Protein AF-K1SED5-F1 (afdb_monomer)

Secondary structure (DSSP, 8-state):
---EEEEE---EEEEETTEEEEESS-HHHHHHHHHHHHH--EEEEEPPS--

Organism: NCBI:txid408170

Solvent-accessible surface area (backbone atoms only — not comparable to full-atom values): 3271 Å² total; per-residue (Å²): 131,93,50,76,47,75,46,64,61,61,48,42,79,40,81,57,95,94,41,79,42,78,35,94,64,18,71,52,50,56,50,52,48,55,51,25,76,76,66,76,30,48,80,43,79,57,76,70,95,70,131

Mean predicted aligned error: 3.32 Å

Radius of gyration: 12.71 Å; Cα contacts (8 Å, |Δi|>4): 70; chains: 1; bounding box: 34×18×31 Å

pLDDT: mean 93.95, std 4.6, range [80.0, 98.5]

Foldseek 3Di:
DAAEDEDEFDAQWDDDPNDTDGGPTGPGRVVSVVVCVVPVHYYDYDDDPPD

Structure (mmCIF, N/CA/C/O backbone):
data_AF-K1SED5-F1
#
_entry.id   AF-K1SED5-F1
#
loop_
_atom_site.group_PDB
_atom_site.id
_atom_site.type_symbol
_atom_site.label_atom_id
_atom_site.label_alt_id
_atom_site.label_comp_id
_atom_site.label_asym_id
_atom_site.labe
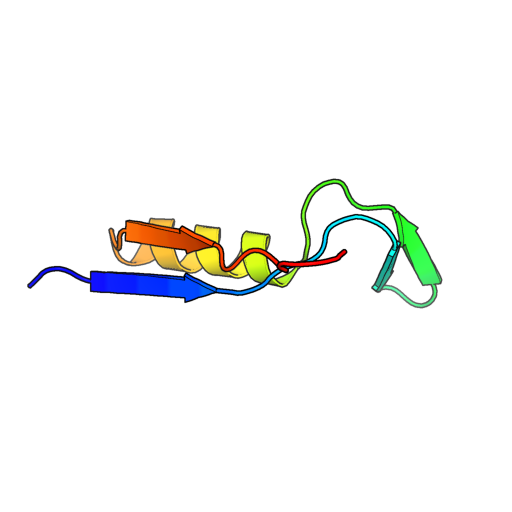l_entity_id
_atom_site.label_seq_id
_atom_site.pdbx_PDB_ins_code
_atom_site.Cartn_x
_atom_site.Cartn_y
_atom_site.Cartn_z
_atom_site.occupancy
_atom_site.B_iso_or_equiv
_atom_site.auth_seq_id
_atom_site.auth_comp_id
_atom_site.auth_asym_id
_atom_site.auth_atom_id
_atom_site.pdbx_PDB_model_num
ATOM 1 N N . MET A 1 1 ? -10.902 6.354 18.222 1.00 81.62 1 MET A N 1
ATOM 2 C CA . MET A 1 1 ? -10.430 7.255 17.148 1.00 81.62 1 MET A CA 1
ATOM 3 C C . MET A 1 1 ? -10.093 6.385 15.951 1.00 81.62 1 MET A C 1
ATOM 5 O O . MET A 1 1 ? -9.410 5.388 16.163 1.00 81.62 1 MET A O 1
ATOM 9 N N . ALA A 1 2 ? -10.594 6.703 14.757 1.00 88.81 2 ALA A N 1
ATOM 10 C CA . ALA A 1 2 ? -10.171 6.000 13.544 1.00 88.81 2 ALA A CA 1
ATOM 11 C C . ALA A 1 2 ? -8.677 6.270 13.287 1.00 88.81 2 ALA A C 1
ATOM 13 O O . ALA A 1 2 ? -8.204 7.379 13.544 1.00 88.81 2 ALA A O 1
ATOM 14 N N . LYS A 1 3 ? -7.935 5.255 12.835 1.00 96.31 3 LYS A N 1
ATOM 15 C CA . LYS A 1 3 ? -6.497 5.326 12.533 1.00 96.31 3 LYS A CA 1
ATOM 16 C C . LYS A 1 3 ? -6.289 4.835 11.104 1.00 96.31 3 LYS A C 1
ATOM 18 O O . LYS A 1 3 ? -6.903 3.845 10.722 1.00 96.31 3 LYS A O 1
ATOM 23 N N . LEU A 1 4 ? -5.413 5.500 10.356 1.00 98.06 4 LEU A N 1
ATOM 24 C CA . LEU A 1 4 ? -5.122 5.168 8.964 1.00 98.06 4 LEU A CA 1
ATOM 25 C C . LEU A 1 4 ? -3.616 5.031 8.749 1.00 98.06 4 LEU A C 1
ATOM 27 O O . LEU A 1 4 ? -2.843 5.898 9.159 1.00 98.06 4 LEU A O 1
ATOM 31 N N . ILE A 1 5 ? -3.222 3.977 8.046 1.00 98.50 5 ILE A N 1
ATOM 32 C CA . ILE A 1 5 ? -1.878 3.774 7.514 1.00 98.50 5 ILE A CA 1
ATOM 33 C C . ILE A 1 5 ? -1.951 4.023 6.008 1.00 98.50 5 ILE A C 1
ATOM 35 O O . ILE A 1 5 ? -2.305 3.132 5.238 1.00 98.50 5 ILE A O 1
ATOM 39 N N . ALA A 1 6 ? -1.628 5.244 5.584 1.00 98.25 6 ALA A N 1
ATOM 40 C CA . ALA A 1 6 ? -1.425 5.553 4.173 1.00 98.25 6 ALA A CA 1
ATOM 41 C C . ALA A 1 6 ? 0.024 5.221 3.798 1.00 98.25 6 ALA A C 1
ATOM 43 O O . ALA A 1 6 ? 0.956 5.735 4.418 1.00 98.25 6 ALA A O 1
ATOM 44 N N . PHE A 1 7 ? 0.231 4.355 2.810 1.00 97.94 7 PHE A N 1
ATOM 45 C CA . PHE A 1 7 ? 1.571 3.901 2.437 1.00 97.94 7 PHE A CA 1
ATOM 46 C C . PHE A 1 7 ? 1.726 3.748 0.929 1.00 97.94 7 PHE A C 1
ATOM 48 O O . PHE A 1 7 ? 0.774 3.467 0.211 1.00 97.94 7 PHE A O 1
ATOM 55 N N . TYR A 1 8 ? 2.959 3.885 0.457 1.00 96.00 8 TYR A N 1
ATOM 56 C CA . TYR A 1 8 ? 3.348 3.592 -0.916 1.00 96.00 8 TYR A CA 1
ATOM 57 C C . TYR A 1 8 ? 4.286 2.384 -0.935 1.00 96.00 8 TYR A C 1
ATOM 59 O O . TYR A 1 8 ? 5.220 2.308 -0.134 1.00 96.00 8 TYR A O 1
ATOM 67 N N . SER A 1 9 ? 4.061 1.429 -1.836 1.00 93.50 9 SER A N 1
ATOM 68 C CA . SER A 1 9 ? 4.944 0.270 -1.978 1.00 93.50 9 SER A CA 1
ATOM 69 C C . SER A 1 9 ? 4.947 -0.269 -3.401 1.00 93.50 9 SER A C 1
ATOM 71 O O . SER A 1 9 ? 3.888 -0.418 -4.006 1.00 93.50 9 SER A O 1
ATOM 73 N N . ARG A 1 10 ? 6.138 -0.617 -3.900 1.00 90.94 10 ARG A N 1
ATOM 74 C CA . ARG A 1 10 ? 6.323 -1.333 -5.165 1.00 90.94 10 ARG A CA 1
ATOM 75 C C . ARG A 1 10 ? 6.702 -2.783 -4.886 1.00 90.94 10 ARG A C 1
ATOM 77 O O . ARG A 1 10 ? 7.610 -3.052 -4.095 1.00 90.94 10 ARG A O 1
ATOM 84 N N . ALA A 1 11 ? 5.987 -3.695 -5.535 1.00 89.25 11 ALA A N 1
ATOM 85 C CA . ALA A 1 11 ? 6.427 -5.072 -5.691 1.00 89.25 11 ALA A CA 1
ATOM 86 C C . ALA A 1 11 ? 7.579 -5.129 -6.716 1.00 89.25 11 ALA A C 1
ATOM 88 O O . ALA A 1 11 ? 8.158 -4.102 -7.067 1.00 89.25 11 ALA A O 1
ATOM 89 N N . ASP A 1 12 ? 7.907 -6.328 -7.177 1.00 91.00 12 ASP A N 1
ATOM 90 C CA . ASP A 1 12 ? 8.938 -6.612 -8.168 1.00 91.00 12 ASP A CA 1
ATOM 91 C C . ASP A 1 12 ? 10.358 -6.504 -7.603 1.00 91.00 12 ASP A C 1
ATOM 93 O O . ASP A 1 12 ? 10.668 -7.105 -6.572 1.00 91.00 12 ASP A O 1
ATOM 97 N N . GLU A 1 13 ? 11.260 -5.813 -8.288 1.00 89.25 13 GLU A N 1
ATOM 98 C CA . GLU A 1 13 ? 12.684 -5.846 -7.986 1.00 89.25 13 GLU A CA 1
ATOM 99 C C . GLU A 1 13 ? 13.013 -5.025 -6.729 1.00 89.25 13 GLU A C 1
ATOM 101 O O . GLU A 1 13 ? 12.813 -3.814 -6.665 1.00 89.25 13 GLU A O 1
ATOM 106 N N . ASN A 1 14 ? 13.502 -5.700 -5.689 1.00 88.06 14 ASN A N 1
ATOM 107 C CA . ASN A 1 14 ? 13.921 -5.098 -4.427 1.00 88.06 14 ASN A CA 1
ATOM 108 C C . ASN A 1 14 ? 15.362 -5.508 -4.103 1.00 88.06 14 ASN A C 1
ATOM 110 O O . ASN A 1 14 ? 15.744 -6.666 -4.275 1.00 88.06 14 ASN A O 1
ATOM 114 N N . TYR A 1 15 ? 16.148 -4.576 -3.564 1.00 86.25 15 TYR A N 1
ATOM 115 C CA . TYR A 1 15 ? 17.506 -4.850 -3.096 1.00 86.25 15 TYR A CA 1
ATOM 116 C C . TYR A 1 15 ? 17.502 -5.224 -1.611 1.00 86.25 15 TYR A C 1
ATOM 118 O O . TYR A 1 15 ? 17.141 -4.408 -0.762 1.00 86.25 15 TYR A O 1
ATOM 126 N N . PHE A 1 16 ? 17.904 -6.453 -1.283 1.00 84.62 16 PHE A N 1
ATOM 127 C CA . PHE A 1 16 ? 18.113 -6.884 0.102 1.00 84.62 16 PHE A CA 1
ATOM 128 C C . PHE A 1 16 ? 19.015 -8.119 0.180 1.00 84.62 16 PHE A C 1
ATOM 130 O O . PHE A 1 16 ? 19.049 -8.958 -0.721 1.00 84.62 16 PHE A O 1
ATOM 137 N N . GLY A 1 17 ? 19.763 -8.239 1.281 1.00 88.19 17 GLY A N 1
ATOM 138 C CA . GLY A 1 17 ? 20.705 -9.347 1.474 1.00 88.19 17 GLY A CA 1
ATOM 139 C C . GLY A 1 17 ? 21.815 -9.389 0.418 1.00 88.19 17 GLY A C 1
ATOM 140 O O . GLY A 1 17 ? 22.200 -10.474 -0.002 1.00 88.19 17 GLY A O 1
ATOM 141 N N . GLY A 1 18 ? 22.271 -8.218 -0.048 1.00 95.06 18 GLY A N 1
ATOM 142 C CA . GLY A 1 18 ? 23.382 -8.084 -0.997 1.00 95.06 18 GLY A CA 1
ATOM 143 C C . GLY A 1 18 ? 23.043 -8.357 -2.465 1.00 95.06 18 GLY A C 1
ATOM 144 O O . GLY A 1 18 ? 23.953 -8.407 -3.284 1.00 95.06 18 GLY A O 1
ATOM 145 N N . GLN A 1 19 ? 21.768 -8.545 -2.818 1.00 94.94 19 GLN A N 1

════════════════

Using the entries above, give again exactly the lines from the line holding "ATOM 84 N N" through the line holding "ATOM 93 O O". Include both end lines and nothing else.

# ANSWER SPACE
ATOM 84 N N . ALA A 1 11 ? 5.987 -3.695 -5.535 1.00 89.25 11 ALA A N 1
ATOM 85 C CA . ALA A 1 11 ? 6.427 -5.072 -5.691 1.00 89.25 11 ALA A CA 1
ATOM 86 C C . ALA A 1 11 ? 7.579 -5.129 -6.716 1.00 89.25 11 ALA A C 1
ATOM 88 O O . ALA A 1 11 ? 8.158 -4.102 -7.067 1.00 89.25 11 ALA A O 1
ATOM 89 N N . ASP A 1 12 ? 7.907 -6.328 -7.177 1.00 91.00 12 ASP A N 1
ATOM 90 C CA . ASP A 1 12 ? 8.938 -6.612 -8.168 1.00 91.00 12 ASP A CA 1
ATOM 91 C C . ASP A 1 12 ? 10.358 -6.504 -7.603 1.00 91.00 12 ASP A C 1
ATOM 93 O O . ASP A 1 12 ? 10.668 -7.105 -6.572 1.00 91.00 12 ASP A O 1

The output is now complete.